Journal of Materials Research and Technology (May 2025)
Achieving excellent strength-ductility synergy by adding carbon to a BCC structured low-cost Fe-based medium entropy alloy
Abstract
The microstructure and tensile properties of C-doped Fe-based medium entropy alloys with a single BCC structure were studied in this work. The addition of 0.25 at.% and 0.5 at.% C induces a significant transformation of the Fe64Ni11Cr15Si7Al3 alloy from a single-phase BCC to a dual-phase FCC + BCC structure, accompanied by the precipitation of B2 (NiAl) nanoparticles within the BCC phase. Following thermomechanical treatment, the (Fe64Ni11Cr15Si7Al3)99.75C0.25 alloy shows excellent tensile properties at 77 K, achieving a yield strength (YS) of 1550 ± 34 MPa, ultimate tensile strength (UTS) of 1926 ± 33 MPa, and uniform elongation (UE) of 25 ± 6 %. These properties are attributed to ultrafine grains, carbon solution, high-density dislocations, B2 (NiAl) nano precipitates, and transformation - induced plasticity (TRIP).
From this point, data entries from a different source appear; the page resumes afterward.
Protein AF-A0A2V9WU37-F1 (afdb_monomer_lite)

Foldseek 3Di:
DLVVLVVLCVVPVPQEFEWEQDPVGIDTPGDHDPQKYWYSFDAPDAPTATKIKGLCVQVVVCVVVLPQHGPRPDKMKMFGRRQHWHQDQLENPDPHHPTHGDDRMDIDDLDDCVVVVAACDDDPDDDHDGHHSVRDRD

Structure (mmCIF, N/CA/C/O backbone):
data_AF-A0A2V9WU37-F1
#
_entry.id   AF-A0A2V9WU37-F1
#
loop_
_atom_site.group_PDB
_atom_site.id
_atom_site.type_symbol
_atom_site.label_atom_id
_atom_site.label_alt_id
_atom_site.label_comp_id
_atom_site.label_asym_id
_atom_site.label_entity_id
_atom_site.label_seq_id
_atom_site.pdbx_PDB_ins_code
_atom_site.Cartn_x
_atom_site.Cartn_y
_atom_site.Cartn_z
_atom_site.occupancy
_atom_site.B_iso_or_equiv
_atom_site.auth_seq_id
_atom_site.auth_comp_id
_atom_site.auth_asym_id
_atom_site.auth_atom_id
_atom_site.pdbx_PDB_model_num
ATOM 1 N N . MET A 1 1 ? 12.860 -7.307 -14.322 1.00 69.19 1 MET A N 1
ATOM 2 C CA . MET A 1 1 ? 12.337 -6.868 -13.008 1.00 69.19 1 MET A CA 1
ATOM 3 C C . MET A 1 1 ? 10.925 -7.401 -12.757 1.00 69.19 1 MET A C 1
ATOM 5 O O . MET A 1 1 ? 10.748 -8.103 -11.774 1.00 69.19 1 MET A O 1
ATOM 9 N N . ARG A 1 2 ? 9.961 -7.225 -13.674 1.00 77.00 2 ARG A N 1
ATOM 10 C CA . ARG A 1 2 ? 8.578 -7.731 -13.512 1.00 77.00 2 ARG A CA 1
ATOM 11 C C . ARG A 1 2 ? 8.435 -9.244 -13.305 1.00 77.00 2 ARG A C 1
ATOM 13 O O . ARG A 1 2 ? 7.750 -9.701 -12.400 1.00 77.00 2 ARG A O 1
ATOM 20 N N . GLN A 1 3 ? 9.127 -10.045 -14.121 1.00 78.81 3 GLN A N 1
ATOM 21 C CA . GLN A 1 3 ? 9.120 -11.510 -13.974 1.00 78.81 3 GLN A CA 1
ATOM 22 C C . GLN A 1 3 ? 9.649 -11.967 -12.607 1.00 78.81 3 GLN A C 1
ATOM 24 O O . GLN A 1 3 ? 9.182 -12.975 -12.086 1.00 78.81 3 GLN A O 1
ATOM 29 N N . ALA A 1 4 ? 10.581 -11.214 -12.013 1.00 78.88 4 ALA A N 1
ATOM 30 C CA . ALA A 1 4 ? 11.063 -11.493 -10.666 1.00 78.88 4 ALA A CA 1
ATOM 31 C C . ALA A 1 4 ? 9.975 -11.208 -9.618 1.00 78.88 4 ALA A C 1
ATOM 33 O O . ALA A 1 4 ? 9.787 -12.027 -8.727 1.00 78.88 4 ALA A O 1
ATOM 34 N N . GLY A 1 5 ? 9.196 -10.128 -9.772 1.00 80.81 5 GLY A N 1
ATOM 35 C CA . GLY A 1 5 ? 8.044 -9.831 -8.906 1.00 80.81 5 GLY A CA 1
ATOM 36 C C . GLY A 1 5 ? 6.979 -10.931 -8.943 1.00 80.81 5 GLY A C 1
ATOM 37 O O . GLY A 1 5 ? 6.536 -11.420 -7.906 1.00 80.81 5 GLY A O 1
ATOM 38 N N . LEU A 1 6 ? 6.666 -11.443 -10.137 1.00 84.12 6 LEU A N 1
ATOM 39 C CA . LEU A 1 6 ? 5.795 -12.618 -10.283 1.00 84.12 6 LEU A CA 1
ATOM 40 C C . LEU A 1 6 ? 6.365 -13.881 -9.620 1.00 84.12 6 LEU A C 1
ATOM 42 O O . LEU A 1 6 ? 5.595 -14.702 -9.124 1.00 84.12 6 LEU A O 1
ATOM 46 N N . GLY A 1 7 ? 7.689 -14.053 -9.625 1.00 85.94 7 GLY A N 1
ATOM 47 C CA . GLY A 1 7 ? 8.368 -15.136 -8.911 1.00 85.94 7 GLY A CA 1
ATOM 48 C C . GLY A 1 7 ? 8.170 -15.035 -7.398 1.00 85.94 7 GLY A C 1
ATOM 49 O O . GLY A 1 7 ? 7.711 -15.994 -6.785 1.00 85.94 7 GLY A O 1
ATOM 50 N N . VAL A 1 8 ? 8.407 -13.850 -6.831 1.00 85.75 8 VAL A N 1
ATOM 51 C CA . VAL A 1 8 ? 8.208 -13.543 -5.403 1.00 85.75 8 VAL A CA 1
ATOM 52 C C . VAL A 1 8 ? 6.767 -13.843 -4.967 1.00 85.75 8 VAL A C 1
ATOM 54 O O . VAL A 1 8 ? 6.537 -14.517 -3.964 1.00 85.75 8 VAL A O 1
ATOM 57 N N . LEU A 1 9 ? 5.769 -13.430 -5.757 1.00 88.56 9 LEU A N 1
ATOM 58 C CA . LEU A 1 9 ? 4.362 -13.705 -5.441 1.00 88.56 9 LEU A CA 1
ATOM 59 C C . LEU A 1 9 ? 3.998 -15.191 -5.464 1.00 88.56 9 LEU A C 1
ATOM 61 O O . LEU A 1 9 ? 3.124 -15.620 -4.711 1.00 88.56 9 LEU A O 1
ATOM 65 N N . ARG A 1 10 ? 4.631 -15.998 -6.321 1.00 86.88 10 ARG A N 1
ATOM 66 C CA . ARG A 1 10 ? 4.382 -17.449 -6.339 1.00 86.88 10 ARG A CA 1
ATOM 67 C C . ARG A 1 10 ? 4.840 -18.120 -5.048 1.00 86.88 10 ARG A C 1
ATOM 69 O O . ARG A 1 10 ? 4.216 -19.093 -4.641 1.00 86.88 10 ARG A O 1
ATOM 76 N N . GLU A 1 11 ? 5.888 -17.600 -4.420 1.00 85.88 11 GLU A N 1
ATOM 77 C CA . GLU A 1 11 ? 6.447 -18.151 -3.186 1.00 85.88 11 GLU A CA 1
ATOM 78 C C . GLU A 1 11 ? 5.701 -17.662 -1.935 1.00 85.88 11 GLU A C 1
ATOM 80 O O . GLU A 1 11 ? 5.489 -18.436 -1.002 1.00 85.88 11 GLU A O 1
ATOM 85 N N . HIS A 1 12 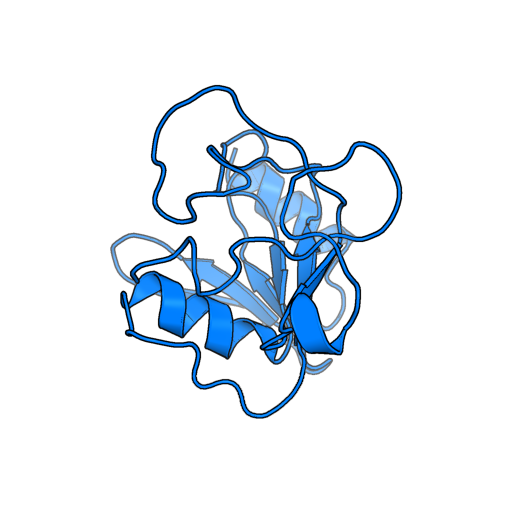? 5.252 -16.401 -1.925 1.00 86.00 12 HIS A N 1
ATOM 86 C CA . HIS A 1 12 ? 4.801 -15.741 -0.693 1.00 86.00 12 HIS A CA 1
ATOM 87 C C . HIS A 1 12 ? 3.317 -15.341 -0.651 1.00 86.00 12 HIS A C 1
ATOM 89 O O . HIS A 1 12 ? 2.834 -14.935 0.402 1.00 86.00 12 HIS A O 1
ATOM 95 N N . ALA A 1 13 ? 2.564 -15.471 -1.750 1.00 90.75 13 ALA A N 1
ATOM 96 C CA . ALA A 1 13 ? 1.164 -15.026 -1.835 1.00 90.75 13 ALA A CA 1
ATOM 97 C C . ALA A 1 13 ? 0.158 -16.186 -1.982 1.00 90.75 13 ALA A C 1
ATOM 99 O O . ALA A 1 13 ? -0.804 -16.101 -2.756 1.00 90.75 13 ALA A O 1
ATOM 100 N N . SER A 1 14 ? 0.380 -17.298 -1.276 1.00 93.62 14 SER A N 1
ATOM 101 C CA . SER A 1 14 ? -0.522 -18.459 -1.320 1.00 93.62 14 SER A CA 1
ATOM 102 C C . SER A 1 14 ? -1.956 -18.076 -0.925 1.00 93.62 14 SER A C 1
ATOM 104 O O . SER A 1 14 ? -2.168 -17.397 0.077 1.00 93.62 14 SER A O 1
ATOM 106 N N . GLY A 1 15 ? -2.941 -18.478 -1.736 1.00 95.06 15 GLY A N 1
ATOM 107 C CA . GLY A 1 15 ? -4.365 -18.168 -1.531 1.00 95.06 15 GLY A CA 1
ATOM 108 C C . GLY A 1 15 ? -4.790 -16.728 -1.854 1.00 95.06 15 GLY A C 1
ATOM 109 O O . GLY A 1 15 ? -5.985 -16.458 -1.922 1.00 95.06 15 GLY A O 1
ATOM 110 N N . ALA A 1 16 ? -3.854 -15.804 -2.098 1.00 96.94 16 ALA A N 1
ATOM 111 C CA . ALA A 1 16 ? -4.174 -14.415 -2.441 1.00 96.94 16 ALA A CA 1
ATOM 112 C C . ALA A 1 16 ? -4.514 -14.260 -3.922 1.00 96.94 16 ALA A C 1
ATOM 114 O O . ALA A 1 16 ? -3.944 -14.954 -4.767 1.00 96.94 16 ALA A O 1
ATOM 115 N N . LYS A 1 17 ? -5.398 -13.319 -4.260 1.00 97.38 17 LYS A N 1
ATOM 116 C CA . LYS A 1 17 ? -5.596 -12.899 -5.652 1.00 97.38 17 LYS A CA 1
ATOM 117 C C . LYS A 1 17 ? -4.324 -12.200 -6.126 1.00 97.38 17 LYS A C 1
ATOM 119 O O . LYS A 1 17 ? -3.763 -11.399 -5.391 1.00 97.38 17 LYS A O 1
ATOM 124 N N . VAL A 1 18 ? -3.870 -12.474 -7.345 1.00 95.69 18 VAL A N 1
ATOM 125 C CA . VAL A 1 18 ? -2.727 -11.780 -7.952 1.00 95.69 18 VAL A CA 1
ATOM 126 C C . VAL A 1 18 ? -3.190 -10.988 -9.154 1.00 95.69 18 VAL A C 1
ATOM 128 O O . VAL A 1 18 ? -3.838 -11.526 -10.056 1.00 95.69 18 VAL A O 1
ATOM 131 N N . VAL A 1 19 ? -2.808 -9.719 -9.173 1.00 94.06 19 VAL A N 1
ATOM 132 C CA . VAL A 1 19 ? -3.090 -8.780 -10.247 1.00 94.06 19 VAL A CA 1
ATOM 133 C C . VAL A 1 19 ? -1.805 -8.161 -10.780 1.00 94.06 19 VAL A C 1
ATOM 135 O O . VAL A 1 19 ? -0.767 -8.112 -10.118 1.00 94.06 19 VAL A O 1
ATOM 138 N N . ASP A 1 20 ? -1.902 -7.681 -12.003 1.00 90.12 20 ASP A N 1
ATOM 139 C CA . ASP A 1 20 ? -0.952 -6.777 -12.620 1.00 90.12 20 ASP A CA 1
ATOM 140 C C . ASP A 1 20 ? -1.621 -5.427 -12.821 1.00 90.12 20 ASP A C 1
ATOM 142 O O . ASP A 1 20 ? -2.800 -5.388 -13.174 1.00 90.12 20 ASP A O 1
ATOM 146 N N . MET A 1 21 ? -0.883 -4.344 -12.611 1.00 84.19 21 MET A N 1
ATOM 147 C CA . MET A 1 21 ? -1.347 -2.996 -12.913 1.00 84.19 21 MET A CA 1
ATOM 148 C C . MET A 1 21 ? -0.360 -2.342 -13.870 1.00 84.19 21 MET A C 1
ATOM 150 O O . MET A 1 21 ? 0.845 -2.366 -13.633 1.00 84.19 21 MET A O 1
ATOM 154 N N . ASP A 1 22 ? -0.887 -1.782 -14.952 1.00 80.00 22 ASP A N 1
ATOM 155 C CA . ASP A 1 22 ? -0.150 -0.970 -15.912 1.00 80.00 22 ASP A CA 1
ATOM 156 C C . ASP A 1 22 ? -1.004 0.233 -16.350 1.00 80.00 22 ASP A C 1
ATOM 158 O O . ASP A 1 22 ? -2.121 0.439 -15.863 1.00 80.00 22 ASP A O 1
ATOM 162 N N . ASP A 1 23 ? -0.500 1.020 -17.301 1.00 76.06 23 ASP A N 1
ATOM 163 C CA . ASP A 1 23 ? -1.197 2.193 -17.847 1.00 76.06 23 ASP A CA 1
ATOM 164 C C . ASP A 1 23 ? -2.562 1.865 -18.488 1.00 76.06 23 ASP A C 1
ATOM 166 O O . ASP A 1 23 ? -3.369 2.762 -18.740 1.00 76.06 23 ASP A O 1
ATOM 170 N N . LYS A 1 24 ? -2.837 0.590 -18.793 1.00 79.38 24 LYS A N 1
ATOM 171 C CA . LYS A 1 24 ? -4.099 0.116 -19.383 1.00 79.38 24 LYS A CA 1
ATOM 172 C C . LYS A 1 24 ? -5.086 -0.371 -18.323 1.00 79.38 24 LYS A C 1
ATOM 174 O O . LYS A 1 24 ? -6.239 -0.646 -18.661 1.00 79.38 24 LYS A O 1
ATOM 179 N N . GLY A 1 25 ? -4.662 -0.455 -17.065 1.00 82.38 25 GLY A N 1
ATOM 180 C CA . GLY A 1 25 ? -5.485 -0.817 -15.921 1.00 82.38 25 GLY A CA 1
ATOM 181 C C . GLY A 1 25 ? -5.045 -2.115 -15.249 1.00 82.38 25 GLY A C 1
ATOM 182 O O . GLY A 1 25 ? -3.897 -2.542 -15.328 1.00 82.38 25 GLY A O 1
ATOM 183 N N . MET A 1 26 ? -5.981 -2.735 -14.531 1.00 88.12 26 MET A N 1
ATOM 184 C CA . MET A 1 26 ? -5.715 -3.917 -13.714 1.00 88.12 26 MET A CA 1
ATOM 185 C C . MET A 1 26 ? -6.085 -5.206 -14.456 1.00 88.12 26 MET A C 1
ATOM 187 O O . MET A 1 26 ? -7.221 -5.370 -14.899 1.00 88.12 26 MET A O 1
ATOM 191 N N . THR A 1 27 ? -5.153 -6.157 -14.520 1.00 92.69 27 THR A N 1
ATOM 192 C CA . THR A 1 27 ? -5.368 -7.502 -15.074 1.00 92.69 27 THR A CA 1
ATOM 193 C C . THR A 1 27 ? -5.250 -8.552 -13.975 1.00 92.69 27 THR A C 1
ATOM 195 O O . THR A 1 27 ? -4.265 -8.581 -13.243 1.00 92.69 27 THR A O 1
ATOM 198 N N . VAL A 1 28 ? -6.224 -9.460 -13.866 1.00 94.81 28 VAL A N 1
ATOM 199 C CA . VAL A 1 28 ? -6.138 -10.601 -12.940 1.00 94.81 28 VAL A CA 1
ATOM 200 C C . VAL A 1 28 ? -5.236 -11.678 -13.544 1.00 94.81 28 VAL A C 1
ATOM 202 O O . VAL A 1 28 ? -5.499 -12.171 -14.637 1.00 94.81 28 VAL A O 1
ATOM 205 N N . LEU A 1 29 ? -4.179 -12.053 -12.823 1.00 94.12 29 LEU A N 1
ATOM 206 C CA . LEU A 1 29 ? -3.236 -13.103 -13.224 1.00 94.12 29 LEU A CA 1
ATOM 207 C C . LEU A 1 29 ? -3.525 -14.443 -12.544 1.00 94.12 29 LEU A C 1
ATOM 209 O O . LEU A 1 29 ? -3.217 -15.501 -13.091 1.00 94.12 29 LEU A O 1
ATOM 213 N N . ARG A 1 30 ? -4.069 -14.395 -11.325 1.00 94.81 30 ARG A N 1
ATOM 214 C CA . ARG A 1 30 ? -4.452 -15.568 -10.538 1.00 94.81 30 ARG A CA 1
ATOM 215 C C . ARG A 1 30 ? -5.570 -15.187 -9.578 1.00 94.81 30 ARG A C 1
ATOM 217 O O . ARG A 1 30 ? -5.474 -14.166 -8.902 1.00 94.81 30 ARG A O 1
ATOM 224 N N . ASP A 1 31 ? -6.599 -16.015 -9.483 1.00 96.38 31 ASP A N 1
ATOM 225 C CA . ASP A 1 31 ? -7.618 -15.849 -8.449 1.00 96.38 31 ASP A CA 1
ATOM 226 C C . ASP A 1 31 ? -7.127 -16.292 -7.065 1.00 96.38 31 ASP A C 1
ATOM 228 O O . ASP A 1 31 ? -6.118 -16.987 -6.916 1.00 96.38 31 ASP A O 1
ATOM 232 N N . GLY A 1 32 ? -7.849 -15.851 -6.043 1.00 96.06 32 GLY A N 1
ATOM 233 C CA . GLY A 1 32 ? -7.598 -16.184 -4.650 1.00 96.06 32 GLY A CA 1
ATOM 234 C C . GLY A 1 32 ? -8.815 -15.870 -3.791 1.00 96.06 32 GLY A C 1
ATOM 235 O O . GLY A 1 32 ? -9.735 -15.179 -4.236 1.00 96.06 32 GLY A O 1
ATOM 236 N N . ASP A 1 33 ? -8.813 -16.402 -2.578 1.00 97.00 33 ASP A N 1
ATOM 237 C CA . ASP A 1 33 ? -9.958 -16.460 -1.669 1.00 97.00 33 ASP A CA 1
ATOM 238 C C . ASP A 1 33 ? -9.604 -16.115 -0.213 1.00 97.00 33 ASP A C 1
ATOM 240 O O . ASP A 1 33 ? -10.491 -16.033 0.633 1.00 97.00 33 ASP A O 1
ATOM 244 N N . ASN A 1 34 ? -8.333 -15.835 0.089 1.00 95.81 34 ASN A N 1
ATOM 245 C CA . ASN A 1 34 ? -7.881 -15.539 1.452 1.00 95.81 34 ASN A CA 1
ATOM 246 C C . ASN A 1 34 ? -8.075 -14.069 1.887 1.00 95.81 34 ASN A C 1
ATOM 248 O O . ASN A 1 34 ? -7.625 -13.683 2.964 1.00 95.81 34 ASN A O 1
ATOM 252 N N . GLY A 1 35 ? -8.702 -13.241 1.044 1.00 94.81 35 GLY A N 1
ATOM 253 C CA . GLY A 1 35 ? -8.979 -11.828 1.321 1.00 94.81 35 GLY A CA 1
ATOM 254 C C . GLY A 1 35 ? -7.869 -10.839 0.944 1.00 94.81 35 GLY A C 1
ATOM 255 O O . GLY A 1 35 ? -8.113 -9.636 1.001 1.00 94.81 35 GLY A O 1
ATOM 256 N N . PHE A 1 36 ? -6.696 -11.304 0.502 1.00 96.19 36 PHE A N 1
ATOM 257 C CA . PHE A 1 36 ? -5.621 -10.440 0.006 1.00 96.19 36 PHE A CA 1
ATOM 258 C C . PHE A 1 36 ? -5.605 -10.355 -1.523 1.00 96.19 36 PHE A C 1
ATOM 260 O O . PHE A 1 36 ? -5.851 -11.333 -2.235 1.00 96.19 36 PHE A O 1
ATOM 267 N N . THR A 1 37 ? -5.254 -9.174 -2.025 1.00 95.88 37 THR A N 1
ATOM 268 C CA . THR A 1 37 ? -4.895 -8.909 -3.417 1.00 95.88 37 THR A CA 1
ATOM 269 C C . THR A 1 37 ? -3.442 -8.456 -3.477 1.00 95.88 37 THR A C 1
ATOM 271 O O . THR A 1 37 ? -3.059 -7.487 -2.829 1.00 95.88 37 THR A O 1
ATOM 274 N N . CYS A 1 38 ? -2.634 -9.154 -4.264 1.00 95.25 38 CYS A N 1
A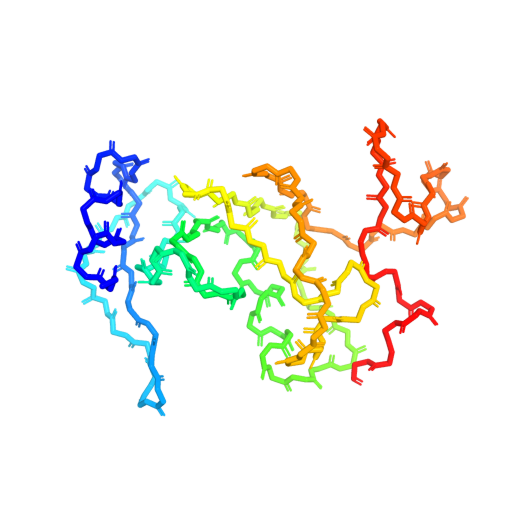TOM 275 C CA . CYS A 1 38 ? -1.224 -8.870 -4.454 1.00 95.25 38 CYS A CA 1
ATOM 276 C C . CYS A 1 38 ? -0.944 -8.359 -5.860 1.00 95.25 38 CYS A C 1
ATOM 278 O O . CYS A 1 38 ? -1.443 -8.907 -6.842 1.00 95.25 38 CYS A O 1
ATOM 280 N N . VAL A 1 39 ? -0.113 -7.332 -5.948 1.00 92.31 39 VAL A N 1
ATOM 281 C CA . VAL A 1 39 ? 0.305 -6.682 -7.185 1.00 92.31 39 VAL A CA 1
ATOM 282 C C . VAL A 1 39 ? 1.692 -7.192 -7.544 1.00 92.31 39 VAL A C 1
ATOM 284 O O . VAL A 1 39 ? 2.575 -7.233 -6.694 1.00 92.31 39 VAL A O 1
ATOM 287 N N . ALA A 1 40 ? 1.887 -7.613 -8.794 1.00 90.12 40 ALA A N 1
ATOM 288 C CA . ALA A 1 40 ? 3.151 -8.198 -9.243 1.00 90.12 40 ALA A CA 1
ATOM 289 C C . ALA A 1 40 ? 4.360 -7.264 -9.100 1.00 90.12 40 ALA A C 1
ATOM 291 O O . ALA A 1 40 ? 5.430 -7.733 -8.713 1.00 90.12 40 ALA A O 1
ATOM 292 N N . GLY A 1 41 ? 4.185 -5.982 -9.433 1.00 88.69 41 GLY A N 1
ATOM 293 C CA . GLY A 1 41 ? 5.228 -4.960 -9.384 1.00 88.69 41 GLY A CA 1
ATOM 294 C C . GLY A 1 41 ? 6.532 -5.336 -10.104 1.00 88.69 41 GLY A C 1
ATOM 295 O O . GLY A 1 41 ? 6.626 -6.282 -10.898 1.00 88.69 41 GLY A O 1
ATOM 296 N N . HIS A 1 42 ? 7.578 -4.583 -9.794 1.00 89.81 42 HIS A N 1
ATOM 297 C CA . HIS A 1 42 ? 8.915 -4.683 -10.356 1.00 89.81 42 HIS A CA 1
ATOM 298 C C . HIS A 1 42 ? 9.976 -4.648 -9.249 1.00 89.81 42 HIS A C 1
ATOM 300 O O . HIS A 1 42 ? 10.343 -3.608 -8.714 1.00 89.81 42 HIS A O 1
ATOM 306 N N . VAL A 1 43 ? 10.560 -5.812 -8.951 1.00 87.75 43 VAL A N 1
ATOM 307 C CA . VAL A 1 43 ? 11.640 -5.918 -7.954 1.00 87.75 43 VAL A CA 1
ATOM 308 C C . VAL A 1 43 ? 12.775 -4.938 -8.271 1.00 87.75 43 VAL A C 1
ATOM 310 O O . VAL A 1 43 ? 13.313 -4.952 -9.381 1.00 87.75 43 VAL A O 1
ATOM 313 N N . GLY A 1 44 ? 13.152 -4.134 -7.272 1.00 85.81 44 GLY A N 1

At 298 K, the same alloy retains substantial mechanical performance with a YS of 1054 ± 14 MPa, UTS of 1203 ± 6 MPa, and UE of 15 ± 1 %, without the TRIP effect. In contrast, the (Fe64Ni11Cr15Si7Al3)99.5C0.5 alloy exhibits sudden fracture at 77 K, likely due to carbide formation. This work provides a novel strategy for overcoming cold working challenges in single BCC alloys, thereby promoting their development and potential applications in structural materials.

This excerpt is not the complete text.